- [WORK REQUEST]
Please give the number of lines in the material below that contain "Protein", and provide nothing besides that number.

[Start of Attachment]

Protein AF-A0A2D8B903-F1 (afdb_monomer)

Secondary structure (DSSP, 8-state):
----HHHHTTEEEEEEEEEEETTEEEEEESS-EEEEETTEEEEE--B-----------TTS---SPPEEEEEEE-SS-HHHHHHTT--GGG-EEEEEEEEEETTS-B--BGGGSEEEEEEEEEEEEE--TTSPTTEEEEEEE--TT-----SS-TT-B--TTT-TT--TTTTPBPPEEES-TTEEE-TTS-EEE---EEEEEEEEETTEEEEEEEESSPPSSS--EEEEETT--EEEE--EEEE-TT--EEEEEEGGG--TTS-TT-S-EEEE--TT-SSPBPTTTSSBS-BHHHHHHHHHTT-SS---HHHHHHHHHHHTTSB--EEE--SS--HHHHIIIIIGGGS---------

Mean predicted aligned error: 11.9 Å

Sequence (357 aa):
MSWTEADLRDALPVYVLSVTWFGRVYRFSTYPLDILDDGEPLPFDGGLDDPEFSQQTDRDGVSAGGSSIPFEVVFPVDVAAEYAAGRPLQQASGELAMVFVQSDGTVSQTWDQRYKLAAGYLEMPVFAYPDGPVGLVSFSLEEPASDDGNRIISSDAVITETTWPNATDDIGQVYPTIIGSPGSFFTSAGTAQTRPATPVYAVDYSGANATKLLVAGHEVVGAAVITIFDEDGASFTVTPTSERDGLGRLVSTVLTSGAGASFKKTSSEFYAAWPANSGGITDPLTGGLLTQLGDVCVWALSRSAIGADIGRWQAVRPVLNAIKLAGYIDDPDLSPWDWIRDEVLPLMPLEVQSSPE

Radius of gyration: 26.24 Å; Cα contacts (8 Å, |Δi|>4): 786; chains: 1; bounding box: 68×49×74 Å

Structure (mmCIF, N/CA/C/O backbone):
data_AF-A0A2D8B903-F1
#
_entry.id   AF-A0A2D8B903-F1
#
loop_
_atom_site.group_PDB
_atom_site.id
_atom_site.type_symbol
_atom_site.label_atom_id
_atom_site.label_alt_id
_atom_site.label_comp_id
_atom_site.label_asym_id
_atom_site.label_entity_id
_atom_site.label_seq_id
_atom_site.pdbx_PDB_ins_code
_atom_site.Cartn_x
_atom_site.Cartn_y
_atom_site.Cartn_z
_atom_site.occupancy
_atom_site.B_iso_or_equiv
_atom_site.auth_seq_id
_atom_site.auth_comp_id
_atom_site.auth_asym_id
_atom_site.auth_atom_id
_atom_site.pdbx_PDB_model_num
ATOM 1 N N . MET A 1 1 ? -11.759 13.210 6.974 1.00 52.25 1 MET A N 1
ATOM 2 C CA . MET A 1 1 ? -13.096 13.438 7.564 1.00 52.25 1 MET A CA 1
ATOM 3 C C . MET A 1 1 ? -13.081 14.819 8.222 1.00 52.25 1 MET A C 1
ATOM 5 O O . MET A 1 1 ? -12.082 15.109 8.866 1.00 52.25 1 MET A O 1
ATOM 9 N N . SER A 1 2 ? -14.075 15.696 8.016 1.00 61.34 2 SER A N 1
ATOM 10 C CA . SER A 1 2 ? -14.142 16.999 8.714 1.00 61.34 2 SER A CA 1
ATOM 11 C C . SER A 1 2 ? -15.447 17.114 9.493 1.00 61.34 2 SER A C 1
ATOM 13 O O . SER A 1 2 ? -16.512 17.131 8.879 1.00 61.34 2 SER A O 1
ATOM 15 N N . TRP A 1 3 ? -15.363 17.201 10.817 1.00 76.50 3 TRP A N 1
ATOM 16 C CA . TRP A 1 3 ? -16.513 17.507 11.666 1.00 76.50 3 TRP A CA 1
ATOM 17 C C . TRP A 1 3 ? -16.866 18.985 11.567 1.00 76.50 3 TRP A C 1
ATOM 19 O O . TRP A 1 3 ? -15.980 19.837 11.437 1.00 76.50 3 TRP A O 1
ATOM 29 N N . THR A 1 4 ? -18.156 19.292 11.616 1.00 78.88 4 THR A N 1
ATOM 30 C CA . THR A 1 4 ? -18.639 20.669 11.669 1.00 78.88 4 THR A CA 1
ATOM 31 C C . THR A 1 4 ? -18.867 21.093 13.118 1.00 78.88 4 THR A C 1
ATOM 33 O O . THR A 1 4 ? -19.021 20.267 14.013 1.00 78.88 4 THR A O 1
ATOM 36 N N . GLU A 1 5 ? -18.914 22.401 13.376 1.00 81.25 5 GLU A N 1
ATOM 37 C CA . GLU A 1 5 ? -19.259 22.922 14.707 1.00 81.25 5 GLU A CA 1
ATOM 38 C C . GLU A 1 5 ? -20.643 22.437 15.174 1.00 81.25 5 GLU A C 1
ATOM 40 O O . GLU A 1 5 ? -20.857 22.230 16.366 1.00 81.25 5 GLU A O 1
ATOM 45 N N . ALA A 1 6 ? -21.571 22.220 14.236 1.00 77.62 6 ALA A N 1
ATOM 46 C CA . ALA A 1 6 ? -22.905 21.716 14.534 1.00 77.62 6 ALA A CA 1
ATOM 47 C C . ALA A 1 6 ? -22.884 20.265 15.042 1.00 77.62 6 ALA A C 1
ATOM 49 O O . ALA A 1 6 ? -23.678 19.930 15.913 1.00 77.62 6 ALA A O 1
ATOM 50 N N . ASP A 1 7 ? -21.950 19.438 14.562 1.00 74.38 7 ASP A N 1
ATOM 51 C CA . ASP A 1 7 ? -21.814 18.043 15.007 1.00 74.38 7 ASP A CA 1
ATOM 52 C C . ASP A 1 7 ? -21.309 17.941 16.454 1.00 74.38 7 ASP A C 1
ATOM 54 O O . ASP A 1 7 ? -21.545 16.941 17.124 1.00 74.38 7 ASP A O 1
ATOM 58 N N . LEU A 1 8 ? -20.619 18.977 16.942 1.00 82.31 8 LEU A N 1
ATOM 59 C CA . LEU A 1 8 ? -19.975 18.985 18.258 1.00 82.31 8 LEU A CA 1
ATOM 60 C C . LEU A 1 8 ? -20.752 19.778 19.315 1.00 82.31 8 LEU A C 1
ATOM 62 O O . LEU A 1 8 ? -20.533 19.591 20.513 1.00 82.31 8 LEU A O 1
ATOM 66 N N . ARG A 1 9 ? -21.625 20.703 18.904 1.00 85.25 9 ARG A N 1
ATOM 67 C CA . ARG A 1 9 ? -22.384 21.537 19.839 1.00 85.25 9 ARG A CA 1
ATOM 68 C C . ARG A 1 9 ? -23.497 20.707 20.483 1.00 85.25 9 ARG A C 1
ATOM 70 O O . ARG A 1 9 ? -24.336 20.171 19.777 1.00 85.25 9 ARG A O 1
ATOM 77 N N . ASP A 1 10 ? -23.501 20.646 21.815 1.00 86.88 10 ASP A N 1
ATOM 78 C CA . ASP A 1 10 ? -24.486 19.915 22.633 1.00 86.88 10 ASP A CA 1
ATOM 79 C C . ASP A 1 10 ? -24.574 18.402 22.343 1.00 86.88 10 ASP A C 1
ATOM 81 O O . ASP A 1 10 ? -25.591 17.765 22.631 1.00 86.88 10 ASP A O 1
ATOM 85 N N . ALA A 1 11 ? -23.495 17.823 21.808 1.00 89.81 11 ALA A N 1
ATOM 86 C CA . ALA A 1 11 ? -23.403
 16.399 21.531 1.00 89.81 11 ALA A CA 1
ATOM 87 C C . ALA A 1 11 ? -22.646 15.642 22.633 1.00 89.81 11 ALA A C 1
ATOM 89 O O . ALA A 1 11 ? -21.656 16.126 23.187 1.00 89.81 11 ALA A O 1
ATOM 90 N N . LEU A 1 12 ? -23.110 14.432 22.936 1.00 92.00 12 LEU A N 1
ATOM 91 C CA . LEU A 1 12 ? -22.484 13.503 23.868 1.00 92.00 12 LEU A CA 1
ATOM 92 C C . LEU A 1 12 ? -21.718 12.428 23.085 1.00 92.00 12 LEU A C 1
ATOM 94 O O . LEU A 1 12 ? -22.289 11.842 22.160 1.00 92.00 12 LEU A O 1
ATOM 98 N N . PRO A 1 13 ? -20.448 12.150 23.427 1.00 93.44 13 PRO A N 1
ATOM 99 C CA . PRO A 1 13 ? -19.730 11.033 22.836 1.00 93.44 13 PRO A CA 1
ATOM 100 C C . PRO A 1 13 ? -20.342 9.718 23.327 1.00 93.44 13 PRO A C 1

[End of Attachment]
[Start of Attachment]

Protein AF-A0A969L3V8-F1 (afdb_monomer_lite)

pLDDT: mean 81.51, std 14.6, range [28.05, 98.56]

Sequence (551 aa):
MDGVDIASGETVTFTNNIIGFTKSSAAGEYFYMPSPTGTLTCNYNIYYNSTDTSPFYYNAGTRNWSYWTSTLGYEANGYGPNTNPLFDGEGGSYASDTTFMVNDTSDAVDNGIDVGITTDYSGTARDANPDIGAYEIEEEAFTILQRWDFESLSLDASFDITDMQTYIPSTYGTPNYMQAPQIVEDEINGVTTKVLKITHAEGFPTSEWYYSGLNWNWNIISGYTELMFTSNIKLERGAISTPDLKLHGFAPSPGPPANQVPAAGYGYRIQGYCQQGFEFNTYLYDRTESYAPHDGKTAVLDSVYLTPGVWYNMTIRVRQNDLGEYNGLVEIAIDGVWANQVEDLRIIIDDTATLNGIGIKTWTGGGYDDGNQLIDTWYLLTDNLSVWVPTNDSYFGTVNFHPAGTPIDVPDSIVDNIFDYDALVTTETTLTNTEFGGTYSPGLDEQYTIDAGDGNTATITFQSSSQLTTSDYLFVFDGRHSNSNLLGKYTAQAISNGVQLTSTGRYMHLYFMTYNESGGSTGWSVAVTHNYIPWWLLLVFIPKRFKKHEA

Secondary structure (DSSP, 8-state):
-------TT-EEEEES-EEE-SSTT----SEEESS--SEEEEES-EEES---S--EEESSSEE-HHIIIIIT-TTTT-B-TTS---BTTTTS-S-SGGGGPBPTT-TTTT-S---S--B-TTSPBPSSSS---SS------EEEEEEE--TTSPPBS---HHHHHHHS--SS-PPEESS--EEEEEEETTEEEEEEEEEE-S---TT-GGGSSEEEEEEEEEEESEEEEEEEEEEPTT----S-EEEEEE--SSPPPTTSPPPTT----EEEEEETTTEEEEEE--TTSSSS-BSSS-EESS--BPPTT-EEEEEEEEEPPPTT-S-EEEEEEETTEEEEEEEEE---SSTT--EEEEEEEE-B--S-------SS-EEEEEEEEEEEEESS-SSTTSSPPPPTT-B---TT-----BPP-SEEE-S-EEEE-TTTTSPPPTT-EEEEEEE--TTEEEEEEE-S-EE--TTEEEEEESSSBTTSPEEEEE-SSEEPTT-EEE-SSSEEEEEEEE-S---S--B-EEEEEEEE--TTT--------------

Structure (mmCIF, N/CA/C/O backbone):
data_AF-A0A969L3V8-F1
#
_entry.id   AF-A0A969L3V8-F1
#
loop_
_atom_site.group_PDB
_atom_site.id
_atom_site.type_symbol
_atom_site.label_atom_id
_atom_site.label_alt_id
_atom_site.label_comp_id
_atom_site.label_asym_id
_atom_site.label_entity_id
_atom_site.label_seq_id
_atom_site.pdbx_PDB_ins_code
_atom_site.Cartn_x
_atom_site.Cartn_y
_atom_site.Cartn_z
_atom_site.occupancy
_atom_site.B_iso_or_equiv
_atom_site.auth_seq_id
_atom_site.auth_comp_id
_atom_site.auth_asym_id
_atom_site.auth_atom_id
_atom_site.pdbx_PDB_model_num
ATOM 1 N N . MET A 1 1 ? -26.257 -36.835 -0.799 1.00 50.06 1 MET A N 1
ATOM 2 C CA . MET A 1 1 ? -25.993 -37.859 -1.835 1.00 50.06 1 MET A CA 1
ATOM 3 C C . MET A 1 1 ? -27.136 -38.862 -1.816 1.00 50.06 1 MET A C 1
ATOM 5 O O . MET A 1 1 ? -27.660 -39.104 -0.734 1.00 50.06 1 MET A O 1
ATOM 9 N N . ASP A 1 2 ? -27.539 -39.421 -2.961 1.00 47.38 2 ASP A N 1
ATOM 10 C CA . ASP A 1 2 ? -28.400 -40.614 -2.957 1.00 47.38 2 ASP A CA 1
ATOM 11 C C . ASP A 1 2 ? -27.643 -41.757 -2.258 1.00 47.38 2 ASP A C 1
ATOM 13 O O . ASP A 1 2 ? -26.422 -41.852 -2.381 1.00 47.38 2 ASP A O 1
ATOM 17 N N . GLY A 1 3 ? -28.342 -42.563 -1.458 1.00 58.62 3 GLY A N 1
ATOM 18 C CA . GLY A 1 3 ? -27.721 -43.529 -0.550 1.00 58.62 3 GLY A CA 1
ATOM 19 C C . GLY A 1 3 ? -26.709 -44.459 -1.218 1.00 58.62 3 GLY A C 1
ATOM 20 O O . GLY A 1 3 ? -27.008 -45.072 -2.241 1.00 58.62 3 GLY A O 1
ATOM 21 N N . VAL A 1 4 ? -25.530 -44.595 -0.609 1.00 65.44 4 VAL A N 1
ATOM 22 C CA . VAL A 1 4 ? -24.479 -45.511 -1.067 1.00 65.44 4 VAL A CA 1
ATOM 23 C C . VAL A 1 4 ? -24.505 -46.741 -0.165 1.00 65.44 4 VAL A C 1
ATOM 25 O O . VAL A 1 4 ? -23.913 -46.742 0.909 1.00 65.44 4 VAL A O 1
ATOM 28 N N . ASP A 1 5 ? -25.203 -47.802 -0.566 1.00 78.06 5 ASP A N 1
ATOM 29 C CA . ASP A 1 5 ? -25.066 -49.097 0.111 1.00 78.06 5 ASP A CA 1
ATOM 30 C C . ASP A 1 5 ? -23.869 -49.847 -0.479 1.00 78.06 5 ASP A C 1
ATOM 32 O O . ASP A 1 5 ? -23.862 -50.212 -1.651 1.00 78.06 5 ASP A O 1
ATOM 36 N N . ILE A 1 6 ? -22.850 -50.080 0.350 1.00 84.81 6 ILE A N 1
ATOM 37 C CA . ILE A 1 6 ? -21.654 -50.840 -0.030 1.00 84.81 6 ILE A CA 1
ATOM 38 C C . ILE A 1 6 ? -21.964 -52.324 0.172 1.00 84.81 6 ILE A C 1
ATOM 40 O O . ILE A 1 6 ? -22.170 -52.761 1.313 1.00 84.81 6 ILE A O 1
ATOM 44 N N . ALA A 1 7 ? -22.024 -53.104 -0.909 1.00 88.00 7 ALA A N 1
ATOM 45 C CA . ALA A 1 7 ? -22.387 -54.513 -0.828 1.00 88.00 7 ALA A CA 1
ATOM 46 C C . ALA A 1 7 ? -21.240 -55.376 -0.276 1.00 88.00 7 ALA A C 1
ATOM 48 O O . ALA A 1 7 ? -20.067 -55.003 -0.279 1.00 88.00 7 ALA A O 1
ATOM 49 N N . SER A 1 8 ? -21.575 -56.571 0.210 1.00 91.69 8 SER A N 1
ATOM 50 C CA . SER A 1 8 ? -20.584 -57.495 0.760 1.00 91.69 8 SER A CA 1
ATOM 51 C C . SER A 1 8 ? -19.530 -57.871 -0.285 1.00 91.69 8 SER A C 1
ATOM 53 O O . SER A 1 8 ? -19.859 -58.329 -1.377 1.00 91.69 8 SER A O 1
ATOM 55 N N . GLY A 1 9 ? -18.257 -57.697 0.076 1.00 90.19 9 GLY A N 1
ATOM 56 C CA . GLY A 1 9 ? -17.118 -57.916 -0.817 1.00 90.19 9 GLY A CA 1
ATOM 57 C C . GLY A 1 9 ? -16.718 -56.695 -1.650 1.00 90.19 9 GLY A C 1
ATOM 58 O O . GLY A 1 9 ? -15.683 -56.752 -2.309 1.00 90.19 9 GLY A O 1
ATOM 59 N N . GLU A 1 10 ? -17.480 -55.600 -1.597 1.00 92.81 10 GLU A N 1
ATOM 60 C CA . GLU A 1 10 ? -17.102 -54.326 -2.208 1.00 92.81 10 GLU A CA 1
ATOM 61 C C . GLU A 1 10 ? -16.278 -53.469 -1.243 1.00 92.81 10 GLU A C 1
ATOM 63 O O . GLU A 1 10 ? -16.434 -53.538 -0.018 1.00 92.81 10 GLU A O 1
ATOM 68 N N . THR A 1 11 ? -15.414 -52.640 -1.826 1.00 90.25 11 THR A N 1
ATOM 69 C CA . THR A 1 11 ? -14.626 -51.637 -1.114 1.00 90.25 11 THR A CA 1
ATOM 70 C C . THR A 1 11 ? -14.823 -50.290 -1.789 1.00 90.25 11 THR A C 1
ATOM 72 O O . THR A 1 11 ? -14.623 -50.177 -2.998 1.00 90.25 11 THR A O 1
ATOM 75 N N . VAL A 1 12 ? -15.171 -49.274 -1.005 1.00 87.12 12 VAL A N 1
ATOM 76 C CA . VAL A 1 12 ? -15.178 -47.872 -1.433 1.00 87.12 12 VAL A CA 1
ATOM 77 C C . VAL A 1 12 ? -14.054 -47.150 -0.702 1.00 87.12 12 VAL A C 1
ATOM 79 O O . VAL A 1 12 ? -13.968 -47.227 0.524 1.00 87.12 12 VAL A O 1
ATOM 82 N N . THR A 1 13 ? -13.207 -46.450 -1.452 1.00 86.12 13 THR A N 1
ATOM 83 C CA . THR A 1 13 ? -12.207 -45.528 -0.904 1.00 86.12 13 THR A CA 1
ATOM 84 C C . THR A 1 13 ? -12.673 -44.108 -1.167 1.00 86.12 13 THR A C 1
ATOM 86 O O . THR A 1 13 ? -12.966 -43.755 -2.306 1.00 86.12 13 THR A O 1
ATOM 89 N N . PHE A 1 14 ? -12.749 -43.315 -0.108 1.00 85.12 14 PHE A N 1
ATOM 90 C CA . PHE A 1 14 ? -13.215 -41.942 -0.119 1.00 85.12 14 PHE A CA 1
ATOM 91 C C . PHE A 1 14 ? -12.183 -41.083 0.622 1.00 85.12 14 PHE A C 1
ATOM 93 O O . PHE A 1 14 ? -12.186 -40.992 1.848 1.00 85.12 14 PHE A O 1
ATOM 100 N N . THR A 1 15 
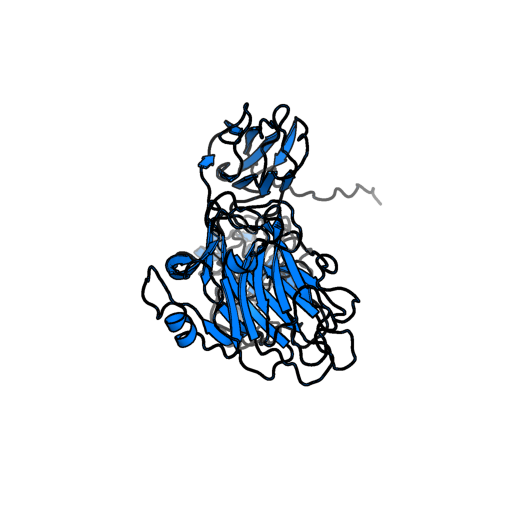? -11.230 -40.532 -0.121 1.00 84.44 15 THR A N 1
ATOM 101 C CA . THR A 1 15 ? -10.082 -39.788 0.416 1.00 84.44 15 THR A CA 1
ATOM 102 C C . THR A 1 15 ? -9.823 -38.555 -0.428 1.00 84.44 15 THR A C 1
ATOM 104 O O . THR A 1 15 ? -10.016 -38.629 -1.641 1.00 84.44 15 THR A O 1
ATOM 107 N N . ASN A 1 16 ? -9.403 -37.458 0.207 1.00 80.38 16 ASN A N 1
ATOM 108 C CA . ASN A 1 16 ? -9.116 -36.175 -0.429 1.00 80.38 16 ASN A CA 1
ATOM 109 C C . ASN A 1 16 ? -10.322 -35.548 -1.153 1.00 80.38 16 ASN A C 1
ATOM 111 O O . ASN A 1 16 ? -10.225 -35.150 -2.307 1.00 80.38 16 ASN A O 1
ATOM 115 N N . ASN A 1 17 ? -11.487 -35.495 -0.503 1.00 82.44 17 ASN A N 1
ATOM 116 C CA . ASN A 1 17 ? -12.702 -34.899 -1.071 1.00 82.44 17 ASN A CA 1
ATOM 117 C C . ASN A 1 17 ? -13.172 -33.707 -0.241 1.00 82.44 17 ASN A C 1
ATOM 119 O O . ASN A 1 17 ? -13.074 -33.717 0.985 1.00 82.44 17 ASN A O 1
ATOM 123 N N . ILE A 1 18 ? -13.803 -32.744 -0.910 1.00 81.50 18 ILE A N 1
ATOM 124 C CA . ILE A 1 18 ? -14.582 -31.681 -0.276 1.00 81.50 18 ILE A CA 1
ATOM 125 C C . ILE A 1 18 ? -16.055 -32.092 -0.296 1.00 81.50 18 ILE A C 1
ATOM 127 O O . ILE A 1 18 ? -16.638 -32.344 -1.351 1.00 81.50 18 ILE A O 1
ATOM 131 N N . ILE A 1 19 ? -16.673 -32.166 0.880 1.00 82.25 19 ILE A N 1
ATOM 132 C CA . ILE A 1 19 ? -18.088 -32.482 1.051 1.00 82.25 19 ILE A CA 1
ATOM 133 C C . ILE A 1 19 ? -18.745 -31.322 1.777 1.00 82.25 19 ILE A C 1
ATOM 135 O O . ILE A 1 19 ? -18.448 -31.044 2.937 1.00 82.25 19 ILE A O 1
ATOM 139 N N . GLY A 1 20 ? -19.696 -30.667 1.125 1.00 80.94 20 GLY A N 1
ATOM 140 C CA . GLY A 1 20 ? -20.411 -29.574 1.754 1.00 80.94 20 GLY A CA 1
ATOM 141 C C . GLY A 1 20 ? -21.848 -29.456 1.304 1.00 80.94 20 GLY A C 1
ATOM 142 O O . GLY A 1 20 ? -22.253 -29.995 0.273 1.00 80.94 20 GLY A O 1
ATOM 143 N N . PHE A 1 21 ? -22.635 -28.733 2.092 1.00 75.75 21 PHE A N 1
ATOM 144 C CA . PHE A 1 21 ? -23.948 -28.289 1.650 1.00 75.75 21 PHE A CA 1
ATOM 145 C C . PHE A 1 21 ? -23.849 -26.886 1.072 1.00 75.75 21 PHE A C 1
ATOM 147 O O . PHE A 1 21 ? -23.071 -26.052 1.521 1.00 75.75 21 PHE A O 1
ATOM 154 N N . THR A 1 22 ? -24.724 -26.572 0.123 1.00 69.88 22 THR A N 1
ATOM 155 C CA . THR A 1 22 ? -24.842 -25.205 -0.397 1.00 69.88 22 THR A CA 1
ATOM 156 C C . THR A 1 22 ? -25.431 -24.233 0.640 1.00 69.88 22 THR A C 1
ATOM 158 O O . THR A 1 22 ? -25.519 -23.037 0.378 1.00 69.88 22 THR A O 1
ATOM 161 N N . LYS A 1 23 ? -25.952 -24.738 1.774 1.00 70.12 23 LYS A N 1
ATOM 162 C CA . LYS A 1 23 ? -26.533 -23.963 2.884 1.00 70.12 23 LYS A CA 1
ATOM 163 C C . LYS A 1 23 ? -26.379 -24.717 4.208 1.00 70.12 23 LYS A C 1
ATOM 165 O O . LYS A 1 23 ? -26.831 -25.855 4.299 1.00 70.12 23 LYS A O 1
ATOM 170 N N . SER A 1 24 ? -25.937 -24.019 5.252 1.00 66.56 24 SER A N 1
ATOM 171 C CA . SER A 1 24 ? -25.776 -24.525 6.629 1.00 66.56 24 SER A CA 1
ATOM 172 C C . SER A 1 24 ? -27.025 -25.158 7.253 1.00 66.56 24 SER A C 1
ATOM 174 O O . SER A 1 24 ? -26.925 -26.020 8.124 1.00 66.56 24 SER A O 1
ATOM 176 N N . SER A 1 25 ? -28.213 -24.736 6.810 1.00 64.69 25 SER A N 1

[End of Attachment]

- [SOLUTION TO THE EXERCISE]
2